### INFORMATION GIVEN

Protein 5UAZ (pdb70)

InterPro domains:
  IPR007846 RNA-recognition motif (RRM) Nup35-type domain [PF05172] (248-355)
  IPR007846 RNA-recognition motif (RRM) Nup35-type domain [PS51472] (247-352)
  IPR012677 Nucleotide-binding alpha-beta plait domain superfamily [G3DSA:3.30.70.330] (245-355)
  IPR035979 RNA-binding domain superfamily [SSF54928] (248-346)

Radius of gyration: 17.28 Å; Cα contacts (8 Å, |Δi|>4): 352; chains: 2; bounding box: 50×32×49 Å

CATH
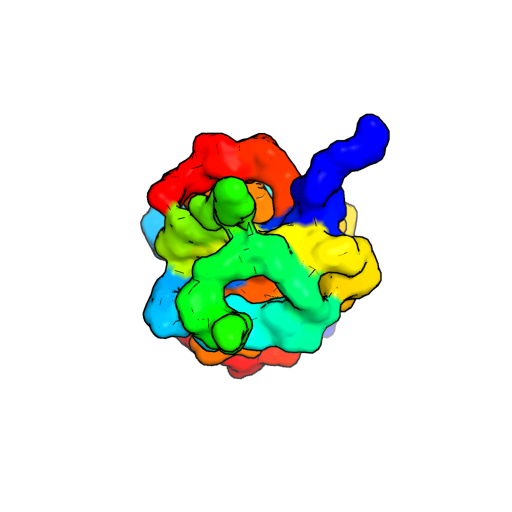 classification: 3.30.70.330

Structure (mmCIF, N/CA/C/O backbone):
data_5UAZ
#
_entry.id   5UAZ
#
_cell.length_a   41.497
_cell.length_b   100.487
_cell.length_c   85.225
_cell.angle_alpha   90.00
_cell.angle_beta   90.00
_cell.angle_gamma   90.00
#
_symmetry.space_group_name_H-M   'C 2 2 21'
#
loop_
_entity.id
_entity.type
_entity.pdbx_description
1 polymer 'Nucleoporin NUP53'
2 non-polymer 1,2-ETHANEDIOL
3 water water
#
loop_
_atom_site.group_PDB
_atom_site.id
_atom_site.type_symbol
_atom_site.label_atom_id
_atom_site.label_alt_id
_atom_site.label_comp_id
_atom_site.label_asym_id
_atom_site.label_entity_id
_atom_site.label_seq_id
_atom_site.pdbx_PDB_ins_code
_atom_site.Cartn_x
_atom_site.Cartn_y
_atom_site.Cartn_z
_atom_site.occupancy
_atom_site.B_iso_or_equiv
_atom_site.auth_seq_id
_atom_site.auth_comp_id
_atom_site.auth_asym_id
_atom_site.auth_atom_id
_atom_site.pdbx_PDB_model_num
ATOM 1 N N . SER A 1 1 ? 31.906 -4.223 -18.992 1.00 90.31 -1 SER A N 1
ATOM 2 C CA . SER A 1 1 ? 30.424 -4.373 -19.069 1.00 103.99 -1 SER A CA 1
ATOM 3 C C . SER A 1 1 ? 29.852 -5.075 -17.833 1.00 146.45 -1 SER A C 1
ATOM 4 O O . SER A 1 1 ? 29.331 -6.184 -17.935 1.00 163.13 -1 SER A O 1
ATOM 10 N N . MET A 1 2 ? 29.952 -4.429 -16.673 1.00 149.80 0 MET A N 1
ATOM 11 C CA . MET A 1 2 ? 29.358 -4.921 -15.436 1.00 120.73 0 MET A CA 1
ATOM 12 C C . MET A 1 2 ? 28.215 -4.003 -15.016 1.00 117.89 0 MET A C 1
ATOM 13 O O . MET A 1 2 ? 28.003 -2.929 -15.588 1.00 124.01 0 MET A O 1
ATOM 17 N N . ASN A 1 3 ? 27.478 -4.441 -13.997 1.00 108.61 247 ASN A N 1
ATOM 18 C CA . ASN A 1 3 ? 26.270 -3.758 -13.544 1.00 96.38 247 ASN A CA 1
ATOM 19 C C . ASN A 1 3 ? 26.558 -2.952 -12.280 1.00 85.60 247 ASN A C 1
ATOM 20 O O . ASN A 1 3 ? 26.895 -3.522 -11.236 1.00 67.98 247 ASN A O 1
ATOM 31 N N . TRP A 1 4 ? 26.397 -1.631 -12.364 1.00 83.29 248 TRP A N 1
ATOM 32 C CA A TRP A 1 4 ? 26.628 -0.798 -11.188 0.49 83.71 248 TRP A CA 1
ATOM 33 C CA B TRP A 1 4 ? 26.634 -0.697 -11.271 0.51 83.45 248 TRP A CA 1
ATOM 34 C C . TRP A 1 4 ? 25.338 -0.134 -10.702 1.00 65.54 248 TRP A C 1
ATOM 35 O O . TRP A 1 4 ? 25.370 0.905 -10.042 1.00 40.27 248 TRP A O 1
ATOM 76 N N . ASP A 1 5 ? 24.197 -0.779 -10.980 1.00 55.50 249 ASP A N 1
ATOM 77 C CA . ASP A 1 5 ? 22.902 -0.321 -10.482 1.00 56.63 249 ASP A CA 1
ATOM 78 C C . ASP A 1 5 ? 22.872 -0.179 -8.958 1.00 41.80 249 ASP A C 1
ATOM 79 O O . ASP A 1 5 ? 22.117 0.657 -8.433 1.00 36.22 249 ASP A O 1
ATOM 88 N N . ASP A 1 6 ? 23.646 -0.993 -8.227 1.00 47.78 250 ASP A N 1
ATOM 89 C CA . ASP A 1 6 ? 23.698 -0.864 -6.772 1.00 45.29 250 ASP A CA 1
ATOM 90 C C . ASP A 1 6 ? 24.495 0.349 -6.316 1.00 38.81 250 ASP A C 1
ATOM 91 O O . ASP A 1 6 ? 24.475 0.655 -5.120 1.00 42.58 250 ASP A O 1
ATOM 100 N N . HIS A 1 7 ? 25.235 1.002 -7.215 1.00 33.92 251 HIS A N 1
ATOM 101 C CA . HIS A 1 7 ? 25.858 2.290 -6.939 1.00 29.02 251 HIS A CA 1
ATOM 102 C C . HIS A 1 7 ? 24.999 3.479 -7.331 1.00 24.58 251 HIS A C 1
ATOM 103 O O . HIS A 1 7 ? 25.465 4.622 -7.247 1.00 21.67 251 HIS A O 1
ATOM 117 N N . ALA A 1 8 ? 23.759 3.253 -7.753 1.00 22.81 252 ALA A N 1
ATOM 118 C CA . ALA A 1 8 ? 22.932 4.304 -8.298 1.00 23.78 252 ALA A CA 1
ATOM 119 C C . ALA A 1 8 ? 21.823 4.728 -7.341 1.00 20.76 252 ALA A C 1
ATOM 120 O O . ALA A 1 8 ? 21.303 3.925 -6.544 1.00 23.42 252 ALA A O 1
ATOM 127 N N . ILE A 1 9 ? 21.463 6.007 -7.445 1.00 17.98 253 ILE A N 1
ATOM 128 C CA . ILE A 1 9 ? 20.310 6.604 -6.773 1.00 18.75 253 ILE A CA 1
ATOM 129 C C . ILE A 1 9 ? 19.381 7.282 -7.778 1.00 21.13 253 ILE A C 1
ATOM 130 O O . ILE A 1 9 ? 19.755 7.557 -8.922 1.00 19.78 253 ILE A O 1
ATOM 146 N N . ILE A 1 10 ? 18.152 7.559 -7.336 1.00 18.00 254 ILE A N 1
ATOM 147 C CA . ILE A 1 10 ? 17.247 8.454 -8.059 1.00 16.55 254 ILE A CA 1
ATOM 148 C C . ILE A 1 10 ? 16.955 9.632 -7.142 1.00 17.75 254 ILE A C 1
ATOM 149 O O . ILE A 1 10 ? 16.563 9.458 -5.972 1.00 19.64 254 ILE A O 1
ATOM 165 N N . ILE A 1 11 ? 17.162 10.826 -7.648 1.00 18.91 255 ILE A N 1
ATOM 166 C CA . ILE A 1 11 ? 16.869 12.030 -6.905 1.00 16.39 255 ILE A CA 1
ATOM 167 C C . ILE A 1 11 ? 15.582 12.571 -7.497 1.00 17.03 255 ILE A C 1
ATOM 168 O O . ILE A 1 11 ? 15.450 12.572 -8.723 1.00 20.06 255 ILE A O 1
ATOM 184 N N . PHE A 1 12 ? 14.699 13.119 -6.675 1.00 19.48 256 PHE A N 1
ATOM 185 C CA . PHE A 1 12 ? 13.393 13.457 -7.212 1.00 21.50 256 PHE A CA 1
ATOM 186 C C . PHE A 1 12 ? 12.737 14.588 -6.427 1.00 21.43 256 PHE A C 1
ATOM 187 O O . PHE A 1 12 ? 13.159 14.978 -5.336 1.00 21.37 256 PHE A O 1
ATOM 204 N N . GLY A 1 13 ? 11.680 15.126 -7.025 1.00 20.41 257 GLY A N 1
ATOM 205 C CA . GLY A 1 13 ? 10.812 16.005 -6.297 1.00 19.99 257 GLY A CA 1
ATOM 206 C C . GLY A 1 13 ? 11.051 17.474 -6.501 1.00 21.84 257 GLY A C 1
ATOM 207 O O . GLY A 1 13 ? 10.311 18.305 -5.925 1.00 21.98 257 GLY A O 1
ATOM 211 N N . TYR A 1 14 ? 12.010 17.833 -7.357 1.00 20.50 258 TYR A N 1
ATOM 212 C CA . TYR A 1 14 ? 12.424 19.208 -7.452 1.00 26.03 258 TYR A CA 1
ATOM 213 C C . TYR A 1 14 ? 11.833 19.853 -8.695 1.00 17.69 258 TYR A C 1
ATOM 214 O O . TYR A 1 14 ? 11.524 19.166 -9.666 1.00 21.85 258 TYR A O 1
ATOM 232 N N . PRO A 1 15 ? 11.669 21.177 -8.699 1.00 19.58 259 PRO A N 1
ATOM 233 C CA . PRO A 1 15 ? 11.392 21.865 -9.963 1.00 26.38 259 PRO A CA 1
ATOM 234 C C . PRO A 1 15 ? 12.586 21.819 -10.888 1.00 23.76 259 PRO A C 1
ATOM 235 O O . PRO A 1 15 ? 13.733 21.833 -10.438 1.00 23.44 259 PRO A O 1
ATOM 246 N N . GLU A 1 16 ? 12.319 21.815 -12.202 1.00 22.34 260 GLU A N 1
ATOM 247 C CA A GLU A 1 16 ? 13.418 21.678 -13.141 0.45 23.90 260 GLU A CA 1
ATOM 248 C CA B GLU A 1 16 ? 13.416 21.683 -13.152 0.55 23.44 260 GLU A CA 1
ATOM 249 C C . GLU A 1 16 ? 14.349 22.879 -13.109 1.00 19.23 260 GLU A C 1
ATOM 250 O O . GLU A 1 16 ? 15.507 22.755 -13.530 1.00 22.47 260 GLU A O 1
ATOM 273 N N . THR A 1 17 ? 13.900 24.033 -12.556 1.00 21.43 261 THR A N 1
ATOM 274 C CA . THR A 1 17 ? 14.808 25.169 -12.413 1.00 20.18 261 THR A CA 1
ATOM 275 C C . THR A 1 17 ? 16.045 24.824 -11.576 1.00 21.75 261 THR A C 1
ATOM 276 O O . THR A 1 17 ? 17.103 25.452 -11.766 1.00 21.76 261 THR A O 1
ATOM 287 N N . ILE A 1 18 ? 15.961 23.871 -10.650 1.00 20.50 262 ILE A N 1
ATOM 288 C CA . ILE A 1 18 ? 17.135 23.552 -9.834 1.00 23.69 262 ILE A CA 1
ATOM 289 C C . ILE A 1 18 ? 17.791 22.235 -10.225 1.00 21.76 262 ILE A C 1
ATOM 290 O O . ILE A 1 18 ? 18.653 21.740 -9.470 1.00 22.98 262 ILE A O 1
ATOM 306 N N . ALA A 1 19 ? 17.496 21.716 -11.425 1.00 23.74 263 ALA A N 1
ATOM 307 C CA . ALA A 1 19 ? 18.049 20.423 -11.859 1.00 22.50 263 ALA A CA 1
ATOM 308 C C . ALA A 1 19 ? 19.576 20.417 -11.845 1.00 22.92 263 ALA A C 1
ATOM 309 O O . ALA A 1 19 ? 20.197 19.466 -11.353 1.00 21.94 263 ALA A O 1
ATOM 316 N N . ASN A 1 20 ? 20.206 21.455 -12.397 1.00 22.72 264 ASN A N 1
ATOM 317 C CA . ASN A 1 20 ? 21.664 21.509 -12.400 1.00 23.18 264 ASN A CA 1
ATOM 318 C C . ASN A 1 20 ? 22.228 21.624 -10.996 1.00 25.87 264 ASN A C 1
ATOM 319 O O . ASN A 1 20 ? 23.253 21.010 -10.674 1.00 22.81 264 ASN A O 1
ATOM 330 N N . SER A 1 21 ? 21.602 22.454 -10.159 1.00 19.44 265 SER A N 1
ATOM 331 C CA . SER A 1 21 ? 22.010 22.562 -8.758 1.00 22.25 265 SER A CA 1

######

### PROBLEM DESCRIPTION
Of the lines above, copy each one that contains the word "recognition".

### ANSWER TO THIS EXERCISE
  IPR007846 RNA-recognition motif (RRM) Nup35-type domain [PF05172] (248-355)
  IPR007846 RNA-recognition motif (RRM) Nup35-type domain [PS51472] (247-352)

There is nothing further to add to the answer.